From the age of twenty-one until he appeared in Moscow in 1912 with a complete system of psychological and metaphysical ideas, and a method for the development of the inner life of man, Gurdjieff traveled to centers of knowledge in The Middle East and Central Asia, gathering the strands of ancient wisdom and fashioning them into one coherent whole, now called The Gurdjieff Work.
After several failed attempts, due to war and revolution, to found a center of teaching in Russia and Germany, Gurdjieff, with an entourage of pupils, family and refugees founded the Institute for the Harmonious Development of Man at Fontainebleau, in France in 1922. Around him gathered an impressive group of pupils that included P. D. Ouspensky who had followed him from Russia and later published a succinct account of Gurdjieff's teaching, A. R. Orage, prominent editor of the London New Age Review, who initially founded groups in New York, and Jean de Salzmann who, after his death, assumed responsibility for the transmission of Gurdjieff's teaching.

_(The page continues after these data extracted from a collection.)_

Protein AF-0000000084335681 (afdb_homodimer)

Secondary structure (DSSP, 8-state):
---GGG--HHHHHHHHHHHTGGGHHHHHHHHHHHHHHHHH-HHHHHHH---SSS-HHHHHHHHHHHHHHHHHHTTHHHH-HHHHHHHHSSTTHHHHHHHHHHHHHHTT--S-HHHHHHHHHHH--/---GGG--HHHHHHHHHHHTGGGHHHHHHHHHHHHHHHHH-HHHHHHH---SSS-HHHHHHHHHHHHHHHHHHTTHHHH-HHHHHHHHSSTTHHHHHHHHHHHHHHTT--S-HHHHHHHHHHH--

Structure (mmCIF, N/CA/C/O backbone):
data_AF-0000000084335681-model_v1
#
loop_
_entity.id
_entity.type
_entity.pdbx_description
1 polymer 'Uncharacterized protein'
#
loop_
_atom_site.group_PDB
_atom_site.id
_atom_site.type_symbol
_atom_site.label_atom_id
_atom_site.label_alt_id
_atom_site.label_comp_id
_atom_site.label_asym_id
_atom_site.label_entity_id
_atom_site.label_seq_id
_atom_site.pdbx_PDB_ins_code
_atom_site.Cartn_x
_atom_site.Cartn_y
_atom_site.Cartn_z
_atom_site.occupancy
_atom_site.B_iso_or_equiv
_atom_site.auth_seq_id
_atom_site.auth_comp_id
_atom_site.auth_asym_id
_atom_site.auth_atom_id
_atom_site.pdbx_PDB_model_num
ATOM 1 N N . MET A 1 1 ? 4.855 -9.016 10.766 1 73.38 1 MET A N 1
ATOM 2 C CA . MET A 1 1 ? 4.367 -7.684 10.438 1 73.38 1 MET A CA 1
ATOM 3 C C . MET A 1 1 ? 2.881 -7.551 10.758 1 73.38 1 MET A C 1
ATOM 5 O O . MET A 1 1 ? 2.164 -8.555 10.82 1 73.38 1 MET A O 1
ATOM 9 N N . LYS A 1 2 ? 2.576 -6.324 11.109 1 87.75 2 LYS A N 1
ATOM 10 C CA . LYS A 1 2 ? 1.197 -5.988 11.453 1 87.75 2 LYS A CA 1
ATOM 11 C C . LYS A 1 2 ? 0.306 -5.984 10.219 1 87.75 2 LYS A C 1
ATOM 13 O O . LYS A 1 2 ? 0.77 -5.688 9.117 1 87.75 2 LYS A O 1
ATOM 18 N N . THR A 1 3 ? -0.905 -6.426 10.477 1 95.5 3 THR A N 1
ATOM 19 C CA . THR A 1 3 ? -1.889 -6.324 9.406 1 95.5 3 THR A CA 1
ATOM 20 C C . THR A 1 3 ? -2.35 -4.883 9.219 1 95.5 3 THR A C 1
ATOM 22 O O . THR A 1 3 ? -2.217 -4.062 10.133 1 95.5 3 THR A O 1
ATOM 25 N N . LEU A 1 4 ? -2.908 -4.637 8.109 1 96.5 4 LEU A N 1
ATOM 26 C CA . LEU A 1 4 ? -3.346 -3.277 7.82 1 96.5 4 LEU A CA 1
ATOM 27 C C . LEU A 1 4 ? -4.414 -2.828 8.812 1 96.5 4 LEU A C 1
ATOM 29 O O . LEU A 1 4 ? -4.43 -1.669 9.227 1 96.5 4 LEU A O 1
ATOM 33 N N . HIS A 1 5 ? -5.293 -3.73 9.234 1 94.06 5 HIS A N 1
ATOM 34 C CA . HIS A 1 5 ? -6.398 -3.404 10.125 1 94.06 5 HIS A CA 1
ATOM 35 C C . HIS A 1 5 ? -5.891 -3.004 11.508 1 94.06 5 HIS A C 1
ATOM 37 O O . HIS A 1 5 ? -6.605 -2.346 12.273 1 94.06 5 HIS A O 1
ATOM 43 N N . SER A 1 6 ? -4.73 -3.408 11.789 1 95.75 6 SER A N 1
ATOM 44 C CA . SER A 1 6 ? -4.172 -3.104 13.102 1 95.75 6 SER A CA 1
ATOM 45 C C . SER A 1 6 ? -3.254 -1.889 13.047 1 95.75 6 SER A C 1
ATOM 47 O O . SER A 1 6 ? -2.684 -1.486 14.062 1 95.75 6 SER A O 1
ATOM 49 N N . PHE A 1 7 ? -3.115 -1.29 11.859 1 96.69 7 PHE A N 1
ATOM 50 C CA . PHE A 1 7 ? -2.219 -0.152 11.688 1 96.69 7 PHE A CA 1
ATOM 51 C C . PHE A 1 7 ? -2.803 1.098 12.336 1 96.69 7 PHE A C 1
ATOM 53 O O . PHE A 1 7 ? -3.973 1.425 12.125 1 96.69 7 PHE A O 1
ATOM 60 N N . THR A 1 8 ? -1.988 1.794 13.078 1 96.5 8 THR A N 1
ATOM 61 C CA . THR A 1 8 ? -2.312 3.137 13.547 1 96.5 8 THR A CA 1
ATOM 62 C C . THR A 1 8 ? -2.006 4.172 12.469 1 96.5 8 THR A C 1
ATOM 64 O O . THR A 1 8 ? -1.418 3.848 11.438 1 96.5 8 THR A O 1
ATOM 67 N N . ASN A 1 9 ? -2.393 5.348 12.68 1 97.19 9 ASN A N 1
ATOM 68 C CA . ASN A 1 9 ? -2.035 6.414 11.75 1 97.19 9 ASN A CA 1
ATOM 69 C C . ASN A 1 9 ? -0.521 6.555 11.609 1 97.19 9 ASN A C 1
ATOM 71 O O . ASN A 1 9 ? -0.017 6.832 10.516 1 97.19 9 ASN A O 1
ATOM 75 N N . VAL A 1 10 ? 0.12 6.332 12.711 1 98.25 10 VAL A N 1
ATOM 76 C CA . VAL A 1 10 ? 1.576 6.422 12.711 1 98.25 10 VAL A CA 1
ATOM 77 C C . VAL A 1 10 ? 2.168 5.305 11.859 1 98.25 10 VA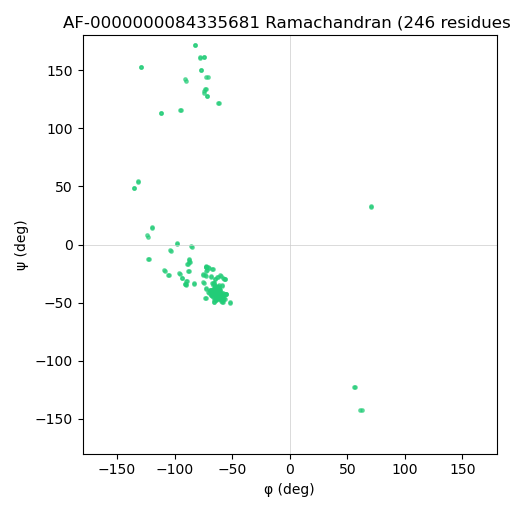L A C 1
ATOM 79 O O . VAL A 1 10 ? 3.07 5.543 11.055 1 98.25 10 VAL A O 1
ATOM 82 N N . ASP A 1 11 ? 1.655 4.082 11.953 1 97.62 11 ASP A N 1
ATOM 83 C CA . ASP A 1 11 ? 2.111 2.961 11.141 1 97.62 11 ASP A CA 1
ATOM 84 C C . ASP A 1 11 ? 1.893 3.234 9.656 1 97.62 11 ASP A C 1
ATOM 86 O O . ASP A 1 11 ? 2.791 3.018 8.844 1 97.62 11 ASP A O 1
ATOM 90 N N . LYS A 1 12 ? 0.697 3.717 9.344 1 98.06 12 LYS A N 1
ATOM 91 C CA . LYS A 1 12 ? 0.338 4 7.957 1 98.06 12 LYS A CA 1
ATOM 92 C C . LYS A 1 12 ? 1.248 5.074 7.363 1 98.06 12 LYS A C 1
ATOM 94 O O . LYS A 1 12 ? 1.734 4.93 6.238 1 98.06 12 LYS A O 1
ATOM 99 N N . ALA A 1 13 ? 1.479 6.086 8.133 1 98.62 13 ALA A N 1
ATOM 100 C CA . ALA A 1 13 ? 2.293 7.203 7.656 1 98.62 13 ALA A CA 1
ATOM 101 C C . ALA A 1 13 ? 3.744 6.777 7.453 1 98.62 13 ALA A C 1
ATOM 103 O O . ALA A 1 13 ? 4.402 7.219 6.512 1 98.62 13 ALA A O 1
ATOM 104 N N . LYS A 1 14 ? 4.23 5.953 8.367 1 98.19 14 LYS A N 1
ATOM 105 C CA . LYS A 1 14 ? 5.59 5.441 8.234 1 98.19 14 LYS A CA 1
ATOM 106 C C . LYS A 1 14 ? 5.762 4.66 6.934 1 98.19 14 LYS A C 1
ATOM 108 O O . LYS A 1 14 ? 6.742 4.855 6.211 1 98.19 14 LYS A O 1
ATOM 113 N N . LEU A 1 15 ? 4.836 3.85 6.691 1 98 15 LEU A N 1
ATOM 114 C CA . LEU A 1 15 ? 4.898 3.035 5.484 1 98 15 LEU A CA 1
ATOM 115 C C . LEU A 1 15 ? 4.738 3.898 4.238 1 98 15 LEU A C 1
ATOM 117 O O . LEU A 1 15 ? 5.488 3.746 3.271 1 98 15 LEU A O 1
ATOM 121 N N . LEU A 1 16 ? 3.811 4.824 4.25 1 98.69 16 LEU A N 1
ATOM 122 C CA . LEU A 1 16 ? 3.611 5.723 3.117 1 98.69 16 LEU A CA 1
ATOM 123 C C . LEU A 1 16 ? 4.891 6.492 2.805 1 98.69 16 LEU A C 1
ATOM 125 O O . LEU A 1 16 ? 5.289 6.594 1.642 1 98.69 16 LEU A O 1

When Gurdjieff died in Paris in 1949 where he had lived and taught in a crowded apartment during and after the difficult years of the war, he left behind the foundation of a worldwide movement of spiritual renewal for the welfare of "all creatures of our Common Father similar to myself." This consisted of a collective of dedicated and capable senior pupils, four distinctive books containing his ideas, a body of sacred dances, called the Movements, and several hundred pieces of sacred music. As Madame de Salzmann noted, "He had prepared everything; nothing had been overlooked." Gurdjieff, like all great spiritual masters, embodied his teaching.